Jack Par/Carson, it's a toss up. Steve Allen was ok. The last time I watched an american talk show for more than about 2 minutes Carson was the host. I think Robin Williams was the guest star but I can't be sure, it might have been George Carlin. Possibly 'cause I was stoned. Never really watched any other talk shows night or day so I couldn't rally say who is or was the most under rated. Pat Sajak and Chevy Chase hosted talk shows? I did not know that.


----------



## zontar (Oct 25, 2007)

Kenmac said:


> Dennis Miller


This guy...


----------



## Steadfastly (Nov 14, 2008)

Instead of others you might have put in "none". I have found those shows pretty lame as I don't care about the interviews they have with someone about what they've done or what's coming up in their life.


----------



## mhammer (Nov 30, 2007)

You forgot Peter Gzowski and Mike Bullard, but apart from that, it's a good list. Pleased to see Ross Shafer included. Didn't the late David Brenner have a talk show at one point?


----------



## Electraglide (Jan 24, 2010)

mhammer said:


> You forgot Peter Gzowski and Mike Bullard, but apart from that, it's a good list. Pleased to see Ross Shafer included. Didn't the late David Brenner have a talk show at one point?

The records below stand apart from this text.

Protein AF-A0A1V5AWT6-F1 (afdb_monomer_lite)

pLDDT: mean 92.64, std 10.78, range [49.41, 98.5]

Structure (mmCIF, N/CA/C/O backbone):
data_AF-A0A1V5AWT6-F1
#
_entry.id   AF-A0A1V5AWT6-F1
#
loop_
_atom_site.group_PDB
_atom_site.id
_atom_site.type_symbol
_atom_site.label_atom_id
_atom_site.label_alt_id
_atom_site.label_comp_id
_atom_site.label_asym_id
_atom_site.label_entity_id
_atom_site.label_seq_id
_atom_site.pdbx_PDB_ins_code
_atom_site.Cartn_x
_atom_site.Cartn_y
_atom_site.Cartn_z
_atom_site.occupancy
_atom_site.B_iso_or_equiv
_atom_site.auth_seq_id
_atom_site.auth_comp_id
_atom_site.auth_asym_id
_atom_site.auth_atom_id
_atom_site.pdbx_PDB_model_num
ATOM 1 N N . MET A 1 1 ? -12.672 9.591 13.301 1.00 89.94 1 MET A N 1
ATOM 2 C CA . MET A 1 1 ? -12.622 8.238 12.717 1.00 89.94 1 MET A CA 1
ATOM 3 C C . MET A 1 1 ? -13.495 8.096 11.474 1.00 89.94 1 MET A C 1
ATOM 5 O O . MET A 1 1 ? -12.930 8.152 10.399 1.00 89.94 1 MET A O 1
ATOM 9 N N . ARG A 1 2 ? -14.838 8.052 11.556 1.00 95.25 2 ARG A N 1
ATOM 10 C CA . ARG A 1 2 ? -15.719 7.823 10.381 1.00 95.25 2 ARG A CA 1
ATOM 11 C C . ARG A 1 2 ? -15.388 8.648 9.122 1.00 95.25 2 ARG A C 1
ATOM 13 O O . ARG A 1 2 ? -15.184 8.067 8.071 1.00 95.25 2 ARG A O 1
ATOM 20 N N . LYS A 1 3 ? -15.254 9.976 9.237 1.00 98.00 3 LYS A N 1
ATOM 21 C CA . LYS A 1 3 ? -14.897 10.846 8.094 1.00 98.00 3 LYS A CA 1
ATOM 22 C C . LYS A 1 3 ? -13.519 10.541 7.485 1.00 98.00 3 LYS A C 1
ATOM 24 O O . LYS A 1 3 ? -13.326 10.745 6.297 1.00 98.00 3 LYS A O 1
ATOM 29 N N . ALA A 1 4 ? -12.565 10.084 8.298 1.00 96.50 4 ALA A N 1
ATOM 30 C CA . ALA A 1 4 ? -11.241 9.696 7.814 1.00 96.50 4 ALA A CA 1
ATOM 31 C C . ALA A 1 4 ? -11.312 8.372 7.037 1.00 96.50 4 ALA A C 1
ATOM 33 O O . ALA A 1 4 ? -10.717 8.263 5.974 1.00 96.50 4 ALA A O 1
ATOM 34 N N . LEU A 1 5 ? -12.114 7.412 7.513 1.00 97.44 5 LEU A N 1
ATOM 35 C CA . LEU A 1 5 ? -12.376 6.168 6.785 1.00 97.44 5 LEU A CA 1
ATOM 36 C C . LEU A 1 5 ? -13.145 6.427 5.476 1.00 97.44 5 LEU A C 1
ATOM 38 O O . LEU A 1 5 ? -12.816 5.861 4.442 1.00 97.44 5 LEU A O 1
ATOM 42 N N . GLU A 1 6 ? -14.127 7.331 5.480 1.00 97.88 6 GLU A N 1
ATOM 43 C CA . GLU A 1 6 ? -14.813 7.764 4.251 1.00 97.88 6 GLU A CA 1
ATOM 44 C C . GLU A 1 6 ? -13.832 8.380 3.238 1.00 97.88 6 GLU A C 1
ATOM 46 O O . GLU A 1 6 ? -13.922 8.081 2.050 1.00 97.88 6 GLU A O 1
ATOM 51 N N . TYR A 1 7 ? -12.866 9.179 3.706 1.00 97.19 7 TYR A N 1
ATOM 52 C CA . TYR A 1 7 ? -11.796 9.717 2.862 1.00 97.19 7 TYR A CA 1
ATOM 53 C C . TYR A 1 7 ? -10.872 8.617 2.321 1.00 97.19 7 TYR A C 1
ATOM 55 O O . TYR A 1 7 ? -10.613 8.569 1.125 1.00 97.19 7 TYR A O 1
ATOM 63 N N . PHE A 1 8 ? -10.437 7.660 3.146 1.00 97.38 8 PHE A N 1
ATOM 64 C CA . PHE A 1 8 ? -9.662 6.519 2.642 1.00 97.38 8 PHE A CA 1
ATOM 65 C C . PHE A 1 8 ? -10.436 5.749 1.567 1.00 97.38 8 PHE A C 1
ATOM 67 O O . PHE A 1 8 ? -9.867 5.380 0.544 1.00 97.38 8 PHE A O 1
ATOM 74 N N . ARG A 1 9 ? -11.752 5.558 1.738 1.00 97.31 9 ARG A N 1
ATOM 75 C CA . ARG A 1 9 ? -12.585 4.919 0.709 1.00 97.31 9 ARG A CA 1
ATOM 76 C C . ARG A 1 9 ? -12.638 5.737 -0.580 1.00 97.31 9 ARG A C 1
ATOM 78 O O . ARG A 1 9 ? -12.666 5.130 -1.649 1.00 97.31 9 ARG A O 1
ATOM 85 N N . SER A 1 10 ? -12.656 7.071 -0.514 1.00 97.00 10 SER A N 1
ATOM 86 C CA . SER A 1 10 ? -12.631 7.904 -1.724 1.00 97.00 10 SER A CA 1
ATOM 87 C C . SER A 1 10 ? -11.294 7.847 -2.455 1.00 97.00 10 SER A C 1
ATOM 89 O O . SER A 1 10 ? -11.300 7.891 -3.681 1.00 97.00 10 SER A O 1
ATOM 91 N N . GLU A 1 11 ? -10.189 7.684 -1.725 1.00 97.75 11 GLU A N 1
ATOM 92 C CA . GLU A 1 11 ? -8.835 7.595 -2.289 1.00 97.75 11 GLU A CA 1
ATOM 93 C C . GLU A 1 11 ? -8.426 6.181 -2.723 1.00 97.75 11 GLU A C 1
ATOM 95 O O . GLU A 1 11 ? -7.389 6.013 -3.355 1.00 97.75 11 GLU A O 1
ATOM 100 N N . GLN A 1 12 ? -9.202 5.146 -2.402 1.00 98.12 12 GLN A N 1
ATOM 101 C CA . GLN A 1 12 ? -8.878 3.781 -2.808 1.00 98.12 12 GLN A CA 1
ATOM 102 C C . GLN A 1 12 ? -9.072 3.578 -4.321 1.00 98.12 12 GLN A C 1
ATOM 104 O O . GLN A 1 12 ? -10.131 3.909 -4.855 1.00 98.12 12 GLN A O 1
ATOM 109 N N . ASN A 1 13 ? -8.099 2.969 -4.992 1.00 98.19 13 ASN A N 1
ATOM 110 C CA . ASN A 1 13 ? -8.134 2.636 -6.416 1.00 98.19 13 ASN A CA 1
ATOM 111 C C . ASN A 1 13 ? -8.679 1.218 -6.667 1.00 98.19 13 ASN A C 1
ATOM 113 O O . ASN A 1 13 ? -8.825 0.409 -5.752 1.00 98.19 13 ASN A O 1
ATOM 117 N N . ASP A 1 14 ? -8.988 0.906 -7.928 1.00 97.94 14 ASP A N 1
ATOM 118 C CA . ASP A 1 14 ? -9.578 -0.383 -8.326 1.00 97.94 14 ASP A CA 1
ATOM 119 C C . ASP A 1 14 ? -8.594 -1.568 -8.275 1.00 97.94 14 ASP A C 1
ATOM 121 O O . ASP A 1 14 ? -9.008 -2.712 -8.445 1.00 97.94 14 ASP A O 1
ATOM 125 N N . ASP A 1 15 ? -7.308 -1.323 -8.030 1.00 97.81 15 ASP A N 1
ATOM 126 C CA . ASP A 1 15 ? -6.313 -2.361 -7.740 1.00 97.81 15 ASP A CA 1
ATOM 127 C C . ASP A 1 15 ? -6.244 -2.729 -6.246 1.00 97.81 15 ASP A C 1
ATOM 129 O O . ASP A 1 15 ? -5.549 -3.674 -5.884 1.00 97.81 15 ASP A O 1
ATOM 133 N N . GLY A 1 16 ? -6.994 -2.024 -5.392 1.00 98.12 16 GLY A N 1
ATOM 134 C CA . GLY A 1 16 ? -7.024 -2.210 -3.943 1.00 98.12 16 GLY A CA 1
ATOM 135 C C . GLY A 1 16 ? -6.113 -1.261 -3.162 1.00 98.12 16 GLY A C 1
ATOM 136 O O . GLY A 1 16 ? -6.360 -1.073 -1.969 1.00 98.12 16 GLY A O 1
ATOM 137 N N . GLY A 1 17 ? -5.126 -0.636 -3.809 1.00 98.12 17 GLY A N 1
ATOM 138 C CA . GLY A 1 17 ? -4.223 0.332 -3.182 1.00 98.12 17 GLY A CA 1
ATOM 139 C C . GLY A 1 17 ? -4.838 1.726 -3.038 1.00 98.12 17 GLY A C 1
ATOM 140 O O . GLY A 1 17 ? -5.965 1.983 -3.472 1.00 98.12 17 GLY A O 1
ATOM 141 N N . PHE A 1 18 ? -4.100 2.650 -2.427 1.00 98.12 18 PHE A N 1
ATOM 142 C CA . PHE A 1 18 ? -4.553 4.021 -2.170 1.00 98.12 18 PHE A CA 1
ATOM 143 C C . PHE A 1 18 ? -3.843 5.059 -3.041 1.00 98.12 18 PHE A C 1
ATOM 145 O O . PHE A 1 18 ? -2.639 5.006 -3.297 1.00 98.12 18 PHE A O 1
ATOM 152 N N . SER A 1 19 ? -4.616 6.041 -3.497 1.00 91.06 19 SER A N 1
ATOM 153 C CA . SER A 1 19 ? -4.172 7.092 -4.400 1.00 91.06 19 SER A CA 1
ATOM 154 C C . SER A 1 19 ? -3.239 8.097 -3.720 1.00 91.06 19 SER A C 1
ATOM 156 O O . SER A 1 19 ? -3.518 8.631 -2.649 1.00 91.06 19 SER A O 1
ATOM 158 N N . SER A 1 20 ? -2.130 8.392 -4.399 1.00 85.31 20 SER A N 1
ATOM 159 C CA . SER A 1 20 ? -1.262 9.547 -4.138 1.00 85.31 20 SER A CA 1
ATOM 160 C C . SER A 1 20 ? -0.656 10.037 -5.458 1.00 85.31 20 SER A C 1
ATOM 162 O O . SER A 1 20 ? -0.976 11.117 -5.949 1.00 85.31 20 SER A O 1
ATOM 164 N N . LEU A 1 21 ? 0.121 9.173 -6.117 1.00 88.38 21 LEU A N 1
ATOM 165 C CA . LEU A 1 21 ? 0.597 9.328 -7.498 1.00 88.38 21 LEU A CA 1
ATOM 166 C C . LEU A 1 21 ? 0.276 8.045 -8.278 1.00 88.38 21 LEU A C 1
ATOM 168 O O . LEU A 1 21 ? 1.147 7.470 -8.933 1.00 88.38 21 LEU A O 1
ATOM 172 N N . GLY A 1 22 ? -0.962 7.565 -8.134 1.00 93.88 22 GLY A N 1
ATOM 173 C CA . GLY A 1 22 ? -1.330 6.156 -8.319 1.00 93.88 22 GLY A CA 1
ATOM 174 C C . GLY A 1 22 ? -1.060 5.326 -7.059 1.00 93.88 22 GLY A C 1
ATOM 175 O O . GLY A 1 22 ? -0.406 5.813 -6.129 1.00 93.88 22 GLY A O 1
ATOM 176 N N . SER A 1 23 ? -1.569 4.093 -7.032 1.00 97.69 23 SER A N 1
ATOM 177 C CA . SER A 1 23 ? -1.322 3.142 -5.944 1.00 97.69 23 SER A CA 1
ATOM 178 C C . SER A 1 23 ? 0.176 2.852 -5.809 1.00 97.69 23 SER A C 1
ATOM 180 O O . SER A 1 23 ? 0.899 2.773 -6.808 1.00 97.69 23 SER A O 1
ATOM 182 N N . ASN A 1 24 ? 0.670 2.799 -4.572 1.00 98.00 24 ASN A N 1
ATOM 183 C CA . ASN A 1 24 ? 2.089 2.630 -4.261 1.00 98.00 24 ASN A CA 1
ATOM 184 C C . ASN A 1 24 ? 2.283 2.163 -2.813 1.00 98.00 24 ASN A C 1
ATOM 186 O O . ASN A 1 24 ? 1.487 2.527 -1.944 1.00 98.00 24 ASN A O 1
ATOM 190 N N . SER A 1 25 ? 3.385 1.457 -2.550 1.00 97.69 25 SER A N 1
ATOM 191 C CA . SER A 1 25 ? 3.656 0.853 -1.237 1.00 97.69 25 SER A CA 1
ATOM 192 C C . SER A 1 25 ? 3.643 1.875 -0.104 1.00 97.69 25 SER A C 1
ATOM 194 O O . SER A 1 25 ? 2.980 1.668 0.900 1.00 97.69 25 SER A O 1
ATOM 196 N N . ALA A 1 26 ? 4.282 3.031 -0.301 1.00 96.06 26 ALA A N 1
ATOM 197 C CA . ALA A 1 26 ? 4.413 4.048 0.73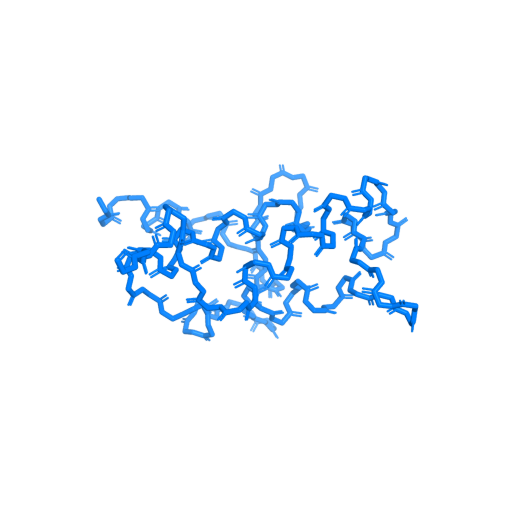7 1.00 96.06 26 ALA A CA 1
ATOM 198 C C . ALA A 1 26 ? 3.054 4.529 1.267 1.00 96.06 26 ALA A C 1
ATOM 200 O O . ALA A 1 26 ? 2.907 4.791 2.456 1.00 96.06 26 ALA A O 1
ATOM 201 N N . THR A 1 27 ? 2.059 4.675 0.387 1.00 96.81 27 THR A N 1
ATOM 202 C CA . THR A 1 27 ? 0.714 5.115 0.790 1.00 96.81 27 THR A CA 1
ATOM 203 C C . THR A 1 27 ? -0.083 3.961 1.391 1.00 96.81 27 THR A C 1
ATOM 205 O O . THR A 1 27 ? -0.783 4.161 2.385 1.00 96.81 27 THR A O 1
ATOM 208 N N . ASP A 1 28 ? 0.055 2.761 0.827 1.00 97.50 28 ASP A N 1
ATOM 209 C CA . ASP A 1 28 ? -0.620 1.568 1.332 1.00 97.50 28 ASP A CA 1
ATOM 210 C C . ASP A 1 28 ? -0.158 1.209 2.739 1.00 97.50 28 ASP A C 1
ATOM 212 O O . ASP A 1 28 ? -1.005 0.955 3.589 1.00 97.50 28 ASP A O 1
ATOM 216 N N . ASP A 1 29 ? 1.146 1.269 3.018 1.00 96.06 29 ASP A N 1
ATOM 217 C CA . ASP A 1 29 ? 1.720 0.975 4.333 1.00 96.06 29 ASP A CA 1
ATOM 218 C C . ASP A 1 29 ? 1.044 1.820 5.424 1.00 96.06 29 ASP A C 1
ATOM 220 O O . ASP A 1 29 ? 0.540 1.299 6.424 1.00 96.06 29 ASP A O 1
ATOM 224 N N . TRP A 1 30 ? 0.960 3.139 5.207 1.00 95.12 30 TRP A N 1
ATOM 225 C CA . TRP A 1 30 ? 0.293 4.056 6.135 1.00 95.12 30 TRP A CA 1
ATOM 226 C C . TRP A 1 30 ? -1.206 3.805 6.239 1.00 95.12 30 TRP A C 1
ATOM 228 O O . TRP A 1 30 ? -1.758 3.851 7.343 1.00 95.12 30 TRP A O 1
ATOM 238 N N . ALA A 1 31 ? -1.873 3.551 5.114 1.00 96.06 31 ALA A N 1
ATOM 239 C CA . ALA A 1 31 ? -3.302 3.289 5.106 1.00 96.06 31 ALA A CA 1
ATOM 240 C C . ALA A 1 31 ? -3.630 1.997 5.865 1.00 96.06 31 ALA A C 1
ATOM 242 O O . ALA A 1 31 ? -4.498 2.018 6.732 1.00 96.06 31 ALA A O 1
ATOM 243 N N . ILE A 1 32 ? -2.897 0.910 5.620 1.00 96.44 32 ILE A N 1
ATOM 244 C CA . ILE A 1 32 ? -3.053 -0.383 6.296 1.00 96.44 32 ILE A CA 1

All the good, interesting talk show hosts are Canadian.


----------



## High/Deaf (Aug 19, 2009)

Thanks for the walk down memory lane, vis a vis Tom Snyder. I had forgotten how engaging he was as a talkshow host. He kinda had his own thing.

Of the new guys, I find Jimmy Falon amusing. Liked him on SNL and now he seems to have some new ideas for late night. But I don't watch much of that kind of stuff anymore, even though its on at 8:30.


----------



## Ti-Ron (Mar 21, 2007)

If you don't mind me jumping in your thread.

Why no Canadian late show? I know US probably put more money/ressources then any cdn broadcast compagny but wouldn't be more interessing if the discussions and guests would have a direct impact influence on ourself?

Plus, I wonder if those shows are an english speaking culture thing, there's not real equivalent in french. Could be good thing to have deeper insight about some subjects.


----------



## Robert1950 (Jan 21, 2006)

Never watch them. On a rare occasion, I will watch a YouTube segment of a guest I am interested in.

Oh, almost forgot. *Graham Norton*, from England, on the BBC Canada occasionally. He serves wine to his guests if they want it.


----------



## mhammer (Nov 30, 2007)

Guy Lepage, host of _Tout le Monde en Parle_, Sunday nights on Radio-Canada, always serves wine to his guests. Great, unbridled talk show, and the single most important reason why Jack Layton swept Quebec in 2011. Whoever is able to charm folks on that show earliest in the game will have more leverage and seats in Quebec; it's THAT important. Lepage can be savage and unrelenting, so whoever decides to get themselves booked as a guest will need to be able to ride the bronco for the full 8 seconds. I can see Mulcair and Trudeau doing it, and maybe even Liz May (they do have anglophone guests on occasionally), but I wouldn't expect to see the PM on it. Jason Kenney, maybe, or Christian Paradis. But I can't imagine anyone else from the Government side appearing, who could ride that horse in French. And doing so in English - unless it's someone like Liz May, who is not yet expected to be bilingual - wouldn't likely cut it. 

Larry Wilmore's recent addition to the Comedy Network lineup is more of a talk show than the monologue-with-guests thing that either Stewart or Colbert have done. I'm usually out cold before he comes on, so I can't offer an opinion on it.


----------



## Guest (May 14, 2015)

Jiminy Glick

[video=youtube;v2TEAb-bCvY]https://www.youtube.com/watch?v=v2TEAb-bCvY[/video]


----------



## Diablo (Dec 20, 2007)

for me, its Carson...genuinely funny, and likeable.
Second would be Ferguson...same reason.
never found Letterman even remotely funny (really, youre big joke is throwing toast at the audience? Dave mustve been dumpster diving in Gallaghers trash looking for his reject gags), and Fallon is just a buffoon- basically Jay Leno if he were an 18 yr old.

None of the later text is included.